I would use a RMS_FORCE of 5. 10-5 or smaller and a
SCF convergence of 1. 10-7 or better.

regards

Juerg Hutter
 
--------------------------------------------------------------
Juerg Hutter                         Phone : ++41 44 635 4491
Institut für Chemie C                FAX   : ++41 44 635 6838
Universität Zürich                   E-mail: hut... at chem.uzh.ch
Winterthurerstrasse 190
CH-8057 Zürich, Switzerland
---------------------------------------------------------------

-----cp... at googlegroups.com wrote: -----
To: cp... at googlegroups.com
From: Tobias Kraemer <161brun... at gmail.com>
Sent by: cp... at googlegroups.com
Date: 08/05/2014 04:11PM
Subject: [CP2K:5585] DX in vibrational analysis

Dear all,


following my previous post (huge number of imaginary frequencies...) on this issue, I have in the meantime
tried to break down to problem into a smaller one.Basically, instead of using the full bulk system, I have tried
a simple optimization and frequency calculation on one of the cationic portions (organometallic complex) of the
system.

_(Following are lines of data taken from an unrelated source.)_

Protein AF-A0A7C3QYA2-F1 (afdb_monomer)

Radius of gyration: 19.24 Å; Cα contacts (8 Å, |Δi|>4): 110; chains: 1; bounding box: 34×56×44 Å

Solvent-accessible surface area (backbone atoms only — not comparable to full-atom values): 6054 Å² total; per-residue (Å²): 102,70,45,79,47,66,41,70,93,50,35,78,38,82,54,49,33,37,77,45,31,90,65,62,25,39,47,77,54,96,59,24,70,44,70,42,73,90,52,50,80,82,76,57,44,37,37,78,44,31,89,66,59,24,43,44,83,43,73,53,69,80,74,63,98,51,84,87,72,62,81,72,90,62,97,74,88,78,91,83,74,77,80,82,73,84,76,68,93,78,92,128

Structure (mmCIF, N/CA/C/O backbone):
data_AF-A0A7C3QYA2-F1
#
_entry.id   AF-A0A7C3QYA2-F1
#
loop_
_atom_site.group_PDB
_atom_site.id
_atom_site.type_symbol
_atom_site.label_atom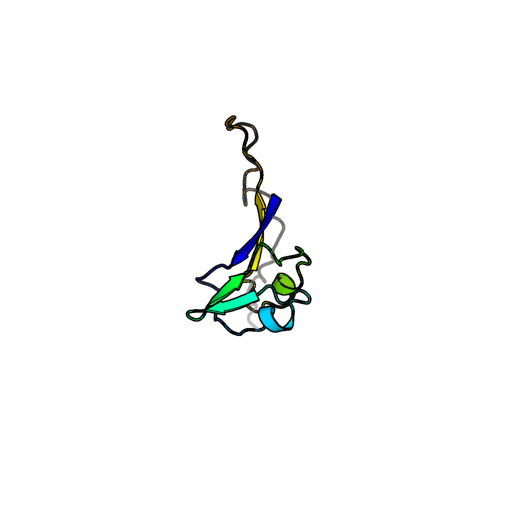_id
_atom_site.label_alt_id
_atom_site.label_comp_id
_atom_site.label_asym_id
_atom_site.label_entity_id
_atom_site.label_seq_id
_atom_site.pdbx_PDB_ins_code
_atom_site.Cartn_x
_atom_site.Cartn_y
_atom_site.Cartn_z
_atom_site.occupancy
_atom_site.B_iso_or_equiv
_atom_site.auth_seq_id
_atom_site.auth_comp_id
_atom_site.auth_asym_id
_atom_site.auth_atom_id
_atom_site.pdbx_PDB_model_num
ATOM 1 N N . MET A 1 1 ? 16.231 -7.463 3.396 1.00 59.53 1 MET A N 1
ATOM 2 C CA . MET A 1 1 ? 15.101 -7.403 2.439 1.00 59.53 1 MET A CA 1
ATOM 3 C C . MET A 1 1 ? 14.054 -6.504 3.080 1.00 59.53 1 MET A C 1
ATOM 5 O O . MET A 1 1 ? 13.726 -6.763 4.222 1.00 59.53 1 MET A O 1
ATOM 9 N N . SER A 1 2 ? 13.607 -5.414 2.468 1.00 71.88 2 SER A N 1
ATOM 10 C CA . SER A 1 2 ? 12.614 -4.523 3.099 1.00 71.88 2 SER A CA 1
ATOM 11 C C . SER A 1 2 ? 11.251 -4.751 2.446 1.00 71.88 2 SER A C 1
ATOM 13 O O . SER A 1 2 ? 11.205 -5.009 1.247 1.00 71.88 2 SER A O 1
ATOM 15 N N . MET A 1 3 ? 10.163 -4.682 3.215 1.00 83.62 3 MET A N 1
ATOM 16 C CA . MET A 1 3 ? 8.794 -4.886 2.718 1.00 83.62 3 MET A CA 1
ATOM 17 C C . MET A 1 3 ? 7.878 -3.735 3.129 1.00 83.62 3 MET A C 1
ATOM 19 O O . MET A 1 3 ? 8.128 -3.054 4.125 1.00 83.62 3 MET A O 1
ATOM 23 N N . ILE A 1 4 ? 6.799 -3.535 2.374 1.00 92.44 4 ILE A N 1
ATOM 24 C CA . ILE A 1 4 ? 5.735 -2.602 2.748 1.00 92.44 4 ILE A CA 1
ATOM 25 C C . ILE A 1 4 ? 4.694 -3.362 3.565 1.00 92.44 4 ILE A C 1
ATOM 27 O O . ILE A 1 4 ? 4.115 -4.339 3.097 1.00 92.44 4 ILE A O 1
ATOM 31 N N . ARG A 1 5 ? 4.443 -2.900 4.790 1.00 92.06 5 ARG A N 1
ATOM 32 C CA . ARG A 1 5 ? 3.381 -3.417 5.660 1.00 92.06 5 ARG A CA 1
ATOM 33 C C . ARG A 1 5 ? 2.174 -2.488 5.626 1.00 92.06 5 ARG A C 1
ATOM 35 O O . ARG A 1 5 ? 2.336 -1.272 5.540 1.00 92.06 5 ARG A O 1
ATOM 42 N N . VAL A 1 6 ? 0.984 -3.071 5.747 1.00 93.44 6 VAL A N 1
ATOM 43 C CA . VAL A 1 6 ? -0.290 -2.352 5.871 1.00 93.44 6 VAL A CA 1
ATOM 44 C C . VAL A 1 6 ? -0.835 -2.564 7.281 1.00 93.44 6 VAL A C 1
ATOM 46 O O . VAL A 1 6 ? -0.986 -3.699 7.728 1.00 93.44 6 VAL A O 1
ATOM 49 N N . ASN A 1 7 ? -1.121 -1.473 7.986 1.00 94.00 7 ASN A N 1
ATOM 50 C CA . ASN A 1 7 ? -1.826 -1.483 9.258 1.00 94.00 7 ASN A CA 1
ATOM 51 C C . ASN A 1 7 ? -3.333 -1.580 8.984 1.00 94.00 7 ASN A C 1
ATOM 53 O O . ASN A 1 7 ? -3.932 -0.638 8.466 1.00 94.00 7 ASN A O 1
ATOM 57 N N . LEU A 1 8 ? -3.932 -2.721 9.327 1.00 92.19 8 LEU A N 1
ATOM 58 C CA . LEU A 1 8 ? -5.348 -2.995 9.068 1.00 92.19 8 LEU A CA 1
ATOM 59 C C . LEU A 1 8 ? -6.289 -2.122 9.910 1.00 92.19 8 LEU A C 1
ATOM 61 O O . LEU A 1 8 ? -7.373 -1.800 9.454 1.00 92.19 8 LEU A O 1
ATOM 65 N N . GLU A 1 9 ? -5.867 -1.675 11.092 1.00 94.31 9 GLU A N 1
ATOM 66 C CA . GLU A 1 9 ? -6.699 -0.825 11.953 1.00 94.31 9 GLU A CA 1
ATOM 67 C C . GLU A 1 9 ? -6.829 0.604 11.411 1.00 94.31 9 GLU A C 1
ATOM 69 O O . GLU A 1 9 ? -7.827 1.277 11.649 1.00 94.31 9 GLU A O 1
ATOM 74 N N . ARG A 1 10 ? -5.820 1.073 10.667 1.00 94.50 10 ARG A N 1
ATOM 75 C CA . ARG A 1 10 ? -5.802 2.413 10.053 1.00 94.50 10 ARG A CA 1
ATOM 76 C C . ARG A 1 10 ? -6.199 2.404 8.584 1.00 94.50 10 ARG A C 1
ATOM 78 O O . ARG A 1 10 ? -6.568 3.436 8.034 1.00 94.50 10 ARG A O 1
ATOM 85 N N . CYS A 1 11 ? -6.055 1.273 7.902 1.00 96.44 11 CYS A N 1
ATOM 86 C CA . CYS A 1 11 ? -6.358 1.190 6.485 1.00 96.44 11 CYS A CA 1
ATOM 87 C C . CYS A 1 11 ? -7.874 1.162 6.278 1.00 96.44 11 CYS A C 1
ATOM 89 O O . CYS A 1 11 ? -8.535 0.176 6.562 1.00 96.44 11 CYS A O 1
ATOM 91 N N . THR A 1 12 ? -8.407 2.234 5.704 1.00 96.06 12 THR A N 1
ATOM 92 C CA . THR A 1 12 ? -9.839 2.373 5.397 1.00 96.06 12 THR A CA 1
ATOM 93 C C . THR A 1 12 ? -10.231 1.813 4.027 1.00 96.06 12 THR A C 1
ATOM 95 O O . THR A 1 12 ? -11.376 1.951 3.607 1.00 96.06 12 THR A O 1
ATOM 98 N N . GLY A 1 13 ? -9.280 1.247 3.275 1.00 95.38 13 GLY A N 1
ATOM 99 C CA . GLY A 1 13 ? -9.538 0.748 1.922 1.00 95.38 13 GLY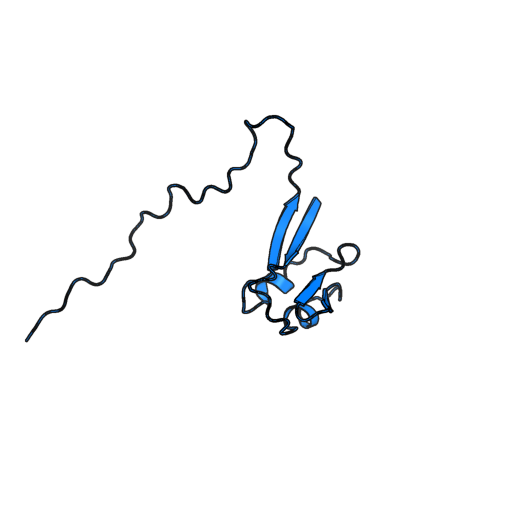 A CA 1
ATOM 100 C C . GLY A 1 13 ? -9.785 1.833 0.872 1.00 95.38 13 GLY A C 1
ATOM 101 O O . GLY A 1 13 ? -10.276 1.522 -0.209 1.00 95.38 13 GLY A O 1
ATOM 102 N N . CYS A 1 14 ? -9.424 3.094 1.145 1.00 96.25 14 CYS A N 1
ATOM 103 C CA . CYS A 1 14 ? -9.729 4.241 0.276 1.00 96.25 14 CYS A CA 1
ATOM 104 C C . CYS A 1 14 ? -9.125 4.178 -1.142 1.00 96.25 14 CYS A C 1
ATOM 106 O O . CYS A 1 14 ? -9.528 4.939 -2.016 1.00 96.25 14 CYS A O 1
ATOM 108 N N . GLY A 1 15 ? -8.138 3.308 -1.384 1.00 95.06 15 GLY A N 1
ATOM 109 C CA . GLY A 1 15 ? -7.561 3.092 -2.714 1.00 95.06 15 GLY A CA 1
ATOM 110 C C . GLY A 1 15 ? -6.520 4.121 -3.171 1.00 95.06 15 GLY A C 1
ATOM 111 O O . GLY A 1 15 ? -5.935 3.935 -4.235 1.00 95.06 15 GLY A O 1
ATOM 112 N N . ALA A 1 16 ? -6.203 5.153 -2.380 1.00 96.50 16 ALA A N 1
ATOM 113 C CA . ALA A 1 16 ? -5.212 6.174 -2.758 1.00 96.50 16 ALA A CA 1
ATOM 114 C C . ALA A 1 16 ? -3.832 5.578 -3.114 1.00 96.50 16 ALA A C 1
ATOM 116 O O . ALA A 1 16 ? -3.197 5.965 -4.096 1.00 96.50 16 ALA A O 1
ATOM 117 N N . CYS A 1 17 ? -3.394 4.564 -2.361 1.00 96.81 17 CYS A N 1
ATOM 118 C CA . CYS A 1 17 ? -2.136 3.856 -2.600 1.00 96.81 17 CYS A CA 1
ATOM 119 C C . CYS A 1 17 ? -2.109 3.062 -3.920 1.00 96.81 17 CYS A C 1
ATOM 121 O O . CYS A 1 17 ? -1.034 2.897 -4.495 1.00 96.81 17 CYS A O 1
ATOM 123 N N . VAL A 1 18 ? -3.263 2.608 -4.424 1.00 96.38 18 VAL A N 1
ATOM 124 C CA . VAL A 1 18 ? -3.372 1.876 -5.698 1.00 96.38 18 VAL A CA 1
ATOM 125 C C . VAL A 1 18 ? -3.030 2.799 -6.865 1.00 96.38 18 VAL A C 1
ATOM 127 O O . VAL A 1 18 ? -2.211 2.443 -7.707 1.00 96.38 18 VAL A O 1
ATOM 130 N N . GLY A 1 19 ? -3.598 4.010 -6.878 1.00 94.94 19 GLY A N 1
ATOM 131 C CA . GLY A 1 19 ? -3.319 5.013 -7.911 1.00 94.94 19 GLY A CA 1
ATOM 132 C C . GLY A 1 19 ? -1.898 5.575 -7.838 1.00 94.94 19 GLY A C 1
ATOM 133 O O . GLY A 1 19 ? -1.292 5.863 -8.866 1.00 94.94 19 GLY A O 1
ATOM 134 N N . ALA A 1 20 ? -1.340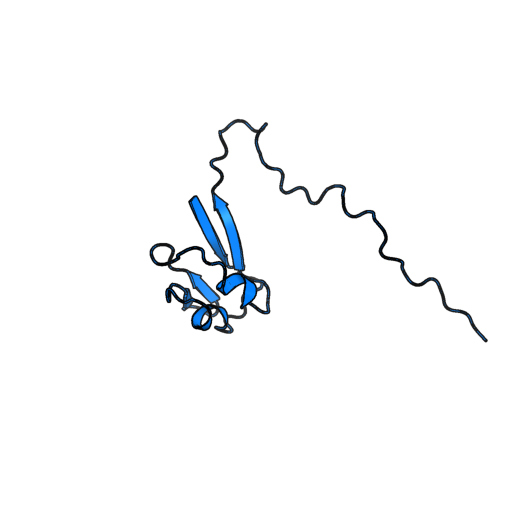 5.680 -6.631 1.00 96.19 20 ALA A N 1
ATOM 135 C CA . ALA A 1 20 ? 0.016 6.174 -6.426 1.00 96.19 20 ALA A CA 1
ATOM 136 C C . ALA A 1 20 ? 1.113 5.159 -6.783 1.00 96.19 20 ALA A C 1
ATOM 138 O O . ALA A 1 20 ? 2.272 5.545 -6.904 1.00 96.19 20 ALA A O 1
ATOM 139 N N . CYS A 1 21 ? 0.796 3.866 -6.917 1.00 96.56 21 CYS A N 1
ATOM 140 C CA . CYS A 1 21 ? 1.800 2.835 -7.162 1.00 96.56 21 CYS A CA 1
ATOM 141 C C . CYS A 1 21 ? 2.183 2.762 -8.655 1.00 96.56 21 CYS A C 1
ATOM 143 O O . CYS A 1 21 ? 1.425 2.197 -9.449 1.00 96.56 21 CYS A O 1
ATOM 145 N N . PRO A 1 22 ? 3.389 3.209 -9.067 1.00 94.19 22 PRO A N 1
ATOM 146 C CA . PRO A 1 22 ? 3.795 3.156 -10.475 1.00 94.19 22 PRO A CA 1
ATOM 147 C C . PRO A 1 22 ? 4.003 1.720 -10.975 1.00 94.19 22 PRO A C 1
ATOM 149 O O . PRO A 1 22 ? 3.873 1.441 -12.164 1.00 94.19 22 PRO A O 1
ATOM 152 N N . ALA A 1 23 ? 4.319 0.794 -10.064 1.00 95.00 23 ALA A N 1
ATOM 153 C CA . ALA A 1 23 ? 4.490 -0.622 -10.369 1.00 95.00 23 ALA A CA 1
ATOM 154 C C . ALA A 1 23 ? 3.166 -1.404 -10.382 1.00 95.00 23 ALA A C 1
ATOM 156 O O . ALA A 1 23 ? 3.183 -2.587 -10.701 1.00 95.00 23 ALA A O 1
ATOM 157 N N . LYS A 1 24 ? 2.036 -0.769 -10.025 1.00 94.88 24 LYS A N 1
ATOM 158 C CA . LYS A 1 24 ? 0.721 -1.421 -9.880 1.00 94.88 24 LYS A CA 1
ATOM 159 C C . LYS A 1 24 ? 0.755 -2.660 -8.973 1.00 94.88 24 LYS A C 1
ATOM 161 O O . LYS A 1 24 ? 0.024 -3.619 -9.182 1.00 94.88 24 LYS A O 1
ATOM 166 N N . ALA A 1 25 ? 1.598 -2.615 -7.945 1.00 95.88 25 ALA A N 1
ATOM 167 C CA . ALA A 1 25 ? 1.798 -3.705 -6.996 1.00 95.88 25 ALA A CA 1
ATOM 168 C C . ALA A 1 25 ? 0.758 -3.719 -5.861 1.00 95.88 25 ALA A C 1
ATOM 170 O O . ALA A 1 25 ? 0.854 -4.544 -4.965 1.00 95.88 25 ALA A O 1
ATOM 171 N N . ILE A 1 26 ? -0.202 -2.791 -5.834 1.00 95.81 26 ILE A N 1
ATOM 172 C CA . ILE A 1 26 ? -1.155 -2.644 -4.724 1.00 95.81 26 ILE A CA 1
ATOM 173 C C . ILE A 1 26 ? -2.573 -2.761 -5.267 1.00 95.81 26 ILE A C 1
ATOM 175 O O . ILE A 1 26 ? -2.897 -2.140 -6.277 1.00 95.81 26 ILE A O 1
ATOM 179 N N . HIS A 1 27 ? -3.419 -3.521 -4.582 1.00 95.62 27 HIS A N 1
ATOM 180 C CA . HIS A 1 27 ? -4.844 -3.657 -4.879 1.00 95.62 27 HIS A CA 1
ATOM 181 C C . HIS A 1 27 ? -5.663 -3.660 -3.582 1.00 95.62 27 HIS A C 1
ATOM 183 O O . HIS A 1 27 ? -5.118 -3.866 -2.500 1.00 95.62 27 HIS A O 1
ATOM 189 N N . ILE A 1 28 ? -6.970 -3.400 -3.675 1.00 96.31 28 ILE A N 1
ATOM 190 C CA . ILE A 1 28 ? -7.871 -3.467 -2.517 1.00 96.31 28 ILE A CA 1
ATOM 191 C C . ILE A 1 28 ? -8.556 -4.832 -2.496 1.00 96.31 28 ILE A C 1
ATOM 193 O O . ILE A 1 28 ? -9.196 -5.218 -3.473 1.00 96.31 28 ILE A O 1
ATOM 197 N N . ALA A 1 29 ? -8.453 -5.541 -1.376 1.00 94.31 29 ALA A N 1
ATOM 198 C CA . ALA A 1 29 ? -9.162 -6.789 -1.125 1.00 94.31 29 ALA A CA 1
ATOM 199 C C . ALA A 1 29 ? -9.714 -6.788 0.304 1.00 94.31 29 ALA A C 1
ATOM 201 O O . ALA A 1 29 ? -9.032 -6.384 1.244 1.00 94.31 29 ALA A O 1
ATOM 202 N N . GLY A 1 30 ? -10.974 -7.201 0.475 1.00 91.62 30 GLY A N 1
ATOM 203 C CA . GLY A 1 30 ? -11.609 -7.256 1.799 1.00 91.62 30 GLY A CA 1
ATOM 204 C C . GLY A 1 30 ? -11.616 -5.914 2.543 1.00 91.62 30 GLY A C 1
ATOM 205 O O . GLY A 1 30 ? -11.457 -5.893 3.760 1.00 91.62 30 GLY A O 1
ATOM 206 N N . GLY A 1 31 ? -11.722 -4.798 1.814 1.00 92.88 31 GLY A N 1
ATOM 207 C CA . GLY A 1 31 ? -11.723 -3.449 2.393 1.00 92.88 31 GLY A CA 1
ATOM 208 C C . GLY A 1 31 ? -10.351 -2.916 2.813 1.00 92.88 31 GLY A C 1
ATOM 209 O O . GLY A 1 31 ? -10.286 -1.831 3.375 1.00 92.88 31 GLY A O 1
ATOM 210 N N . HIS A 1 32 ? -9.256 -3.622 2.522 1.00 95.06 32 HIS A N 1
ATOM 211 C CA . HIS A 1 32 ? -7.905 -3.203 2.897 1.00 95.06 32 HIS A CA 1
ATOM 212 C C . HIS A 1 32 ? -6.956 -3.244 1.701 1.00 95.06 32 HIS A C 1
ATOM 214 O O . HIS A 1 32 ? -7.193 -3.941 0.713 1.00 95.06 32 HIS A O 1
ATOM 220 N N . ALA A 1 33 ? -5.867 -2.482 1.788 1.00 95.62 33 ALA A N 1
ATOM 221 C CA . ALA A 1 33 ? -4.800 -2.539 0.801 1.00 95.62 33 ALA A CA 1
ATOM 222 C C . ALA A 1 33 ? -3.985 -3.828 0.965 1.00 95.62 33 ALA A C 1
ATOM 224 O O . ALA A 1 33 ? -3.550 -4.167 2.064 1.00 95.62 33 ALA A O 1
ATOM 225 N N . VAL A 1 34 ? -3.745 -4.512 -0.147 1.00 95.12 34 VAL A N 1
ATOM 226 C CA . VAL A 1 34 ? -2.892 -5.694 -0.255 1.00 95.12 34 VAL A CA 1
ATOM 227 C C . VAL A 1 34 ? -1.761 -5.369 -1.219 1.00 95.12 34 VAL A C 1
ATOM 229 O O . VAL A 1 34 ? -1.991 -4.844 -2.311 1.00 95.12 34 VAL A O 1
ATOM 232 N N . VAL A 1 35 ? -0.530 -5.649 -0.793 1.00 94.12 35 VAL A N 1
ATOM 233 C CA . VAL A 1 35 ? 0.687 -5.366 -1.557 1.00 94.12 35 VAL A CA 1
ATOM 234 C C . VAL A 1 35 ? 1.253 -6.674 -2.094 1.00 94.12 35 VAL A C 1
ATOM 236 O O . VAL A 1 35 ? 1.538 -7.593 -1.332 1.00 94.12 35 VAL A O 1
ATOM 239 N N . ASP A 1 36 ? 1.436 -6.737 -3.406 1.00 93.75 36 ASP A N 1
ATOM 240 C CA . ASP A 1 36 ? 2.172 -7.787 -4.089 1.00 93.75 36 ASP A CA 1
ATOM 241 C C . ASP A 1 36 ? 3.677 -7.524 -3.958 1.00 93.75 36 ASP A C 1
ATOM 243 O O . ASP A 1 36 ? 4.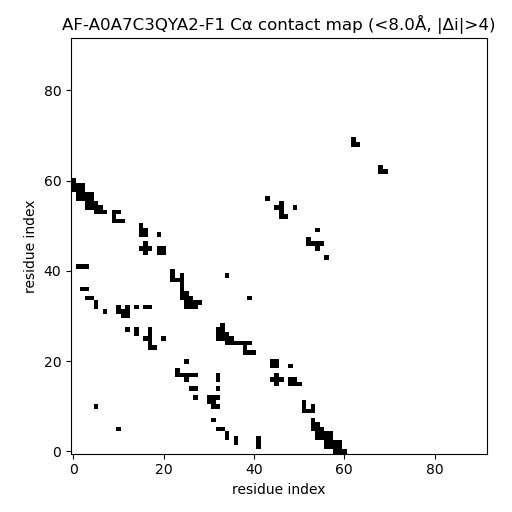233 -6.604 -4.565 1.00 93.75 36 ASP A O 1
ATOM 247 N N . GLU A 1 37 ? 4.348 -8.318 -3.129 1.00 89.31 37 GLU A N 1
ATOM 248 C CA . GLU A 1 37 ? 5.772 -8.129 -2.835 1.00 89.31 37 GLU A CA 1
ATOM 249 C C . GLU A 1 37 ? 6.667 -8.409 -4.048 1.00 89.31 37 GLU A C 1
ATOM 251 O O . GLU A 1 37 ? 7.741 -7.822 -4.158 1.00 89.31 37 GLU A O 1
ATOM 256 N N . THR A 1 38 ? 6.220 -9.247 -4.989 1.00 91.00 38 THR A N 1
ATOM 257 C CA . THR A 1 38 ? 7.006 -9.593 -6.184 1.00 91.00 38 THR A CA 1
ATOM 2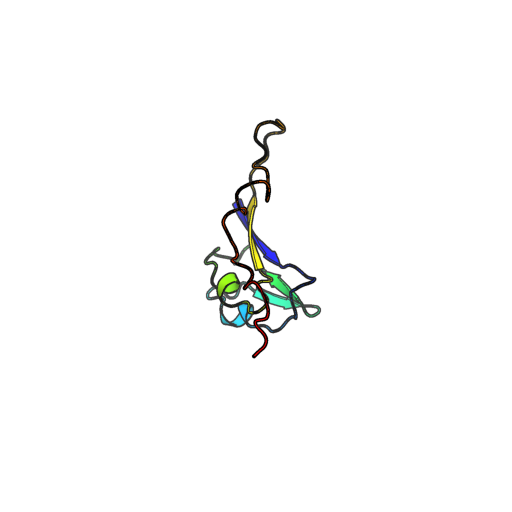58 C C . THR A 1 38 ? 7.111 -8.433 -7.171 1.00 91.00 38 THR A C 1
ATOM 260 O O . THR A 1 38 ? 8.134 -8.260 -7.834 1.00 91.00 38 THR A O 1
ATOM 263 N N . SER A 1 39 ? 6.078 -7.595 -7.224 1.00 91.81 39 SER A N 1
ATOM 264 C CA . SER A 1 39 ? 6.000 -6.421 -8.095 1.00 91.81 39 SER A CA 1
ATOM 265 C C . SER A 1 39 ? 6.408 -5.130 -7.379 1.00 91.81 39 SER A C 1
ATOM 267 O O . SER A 1 39 ? 6.627 -4.095 -8.018 1.00 91.81 39 SER A O 1
ATOM 269 N N . CYS A 1 40 ? 6.501 -5.151 -6.047 1.00 94.06 40 CYS A N 1
ATOM 270 C CA . CYS A 1 40 ? 6.809 -3.975 -5.248 1.00 94.06 40 CYS A CA 1
ATOM 271 C C . CYS A 1 40 ? 8.273 -3.549 -5.423 1.00 94.06 40 CYS A C 1
ATOM 273 O O . CYS A 1 40 ? 9.205 -4.232 -5.013 1.00 94.06 40 CYS A O 1
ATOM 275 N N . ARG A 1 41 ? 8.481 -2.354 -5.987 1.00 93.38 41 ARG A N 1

I have used a cubic cell with a = 20 Ang. I have made sure that the structure for the subsequent vibrational
analysis job does indeed correspond to the final structure of the optimization run (I have included ATOMIC_COORDINATES ON
to print out the geometry in the output).  Again, in the first attempt (using DX 0.001) I end up with a huge number (~50) of imaginary
frequencies, including some very large ones.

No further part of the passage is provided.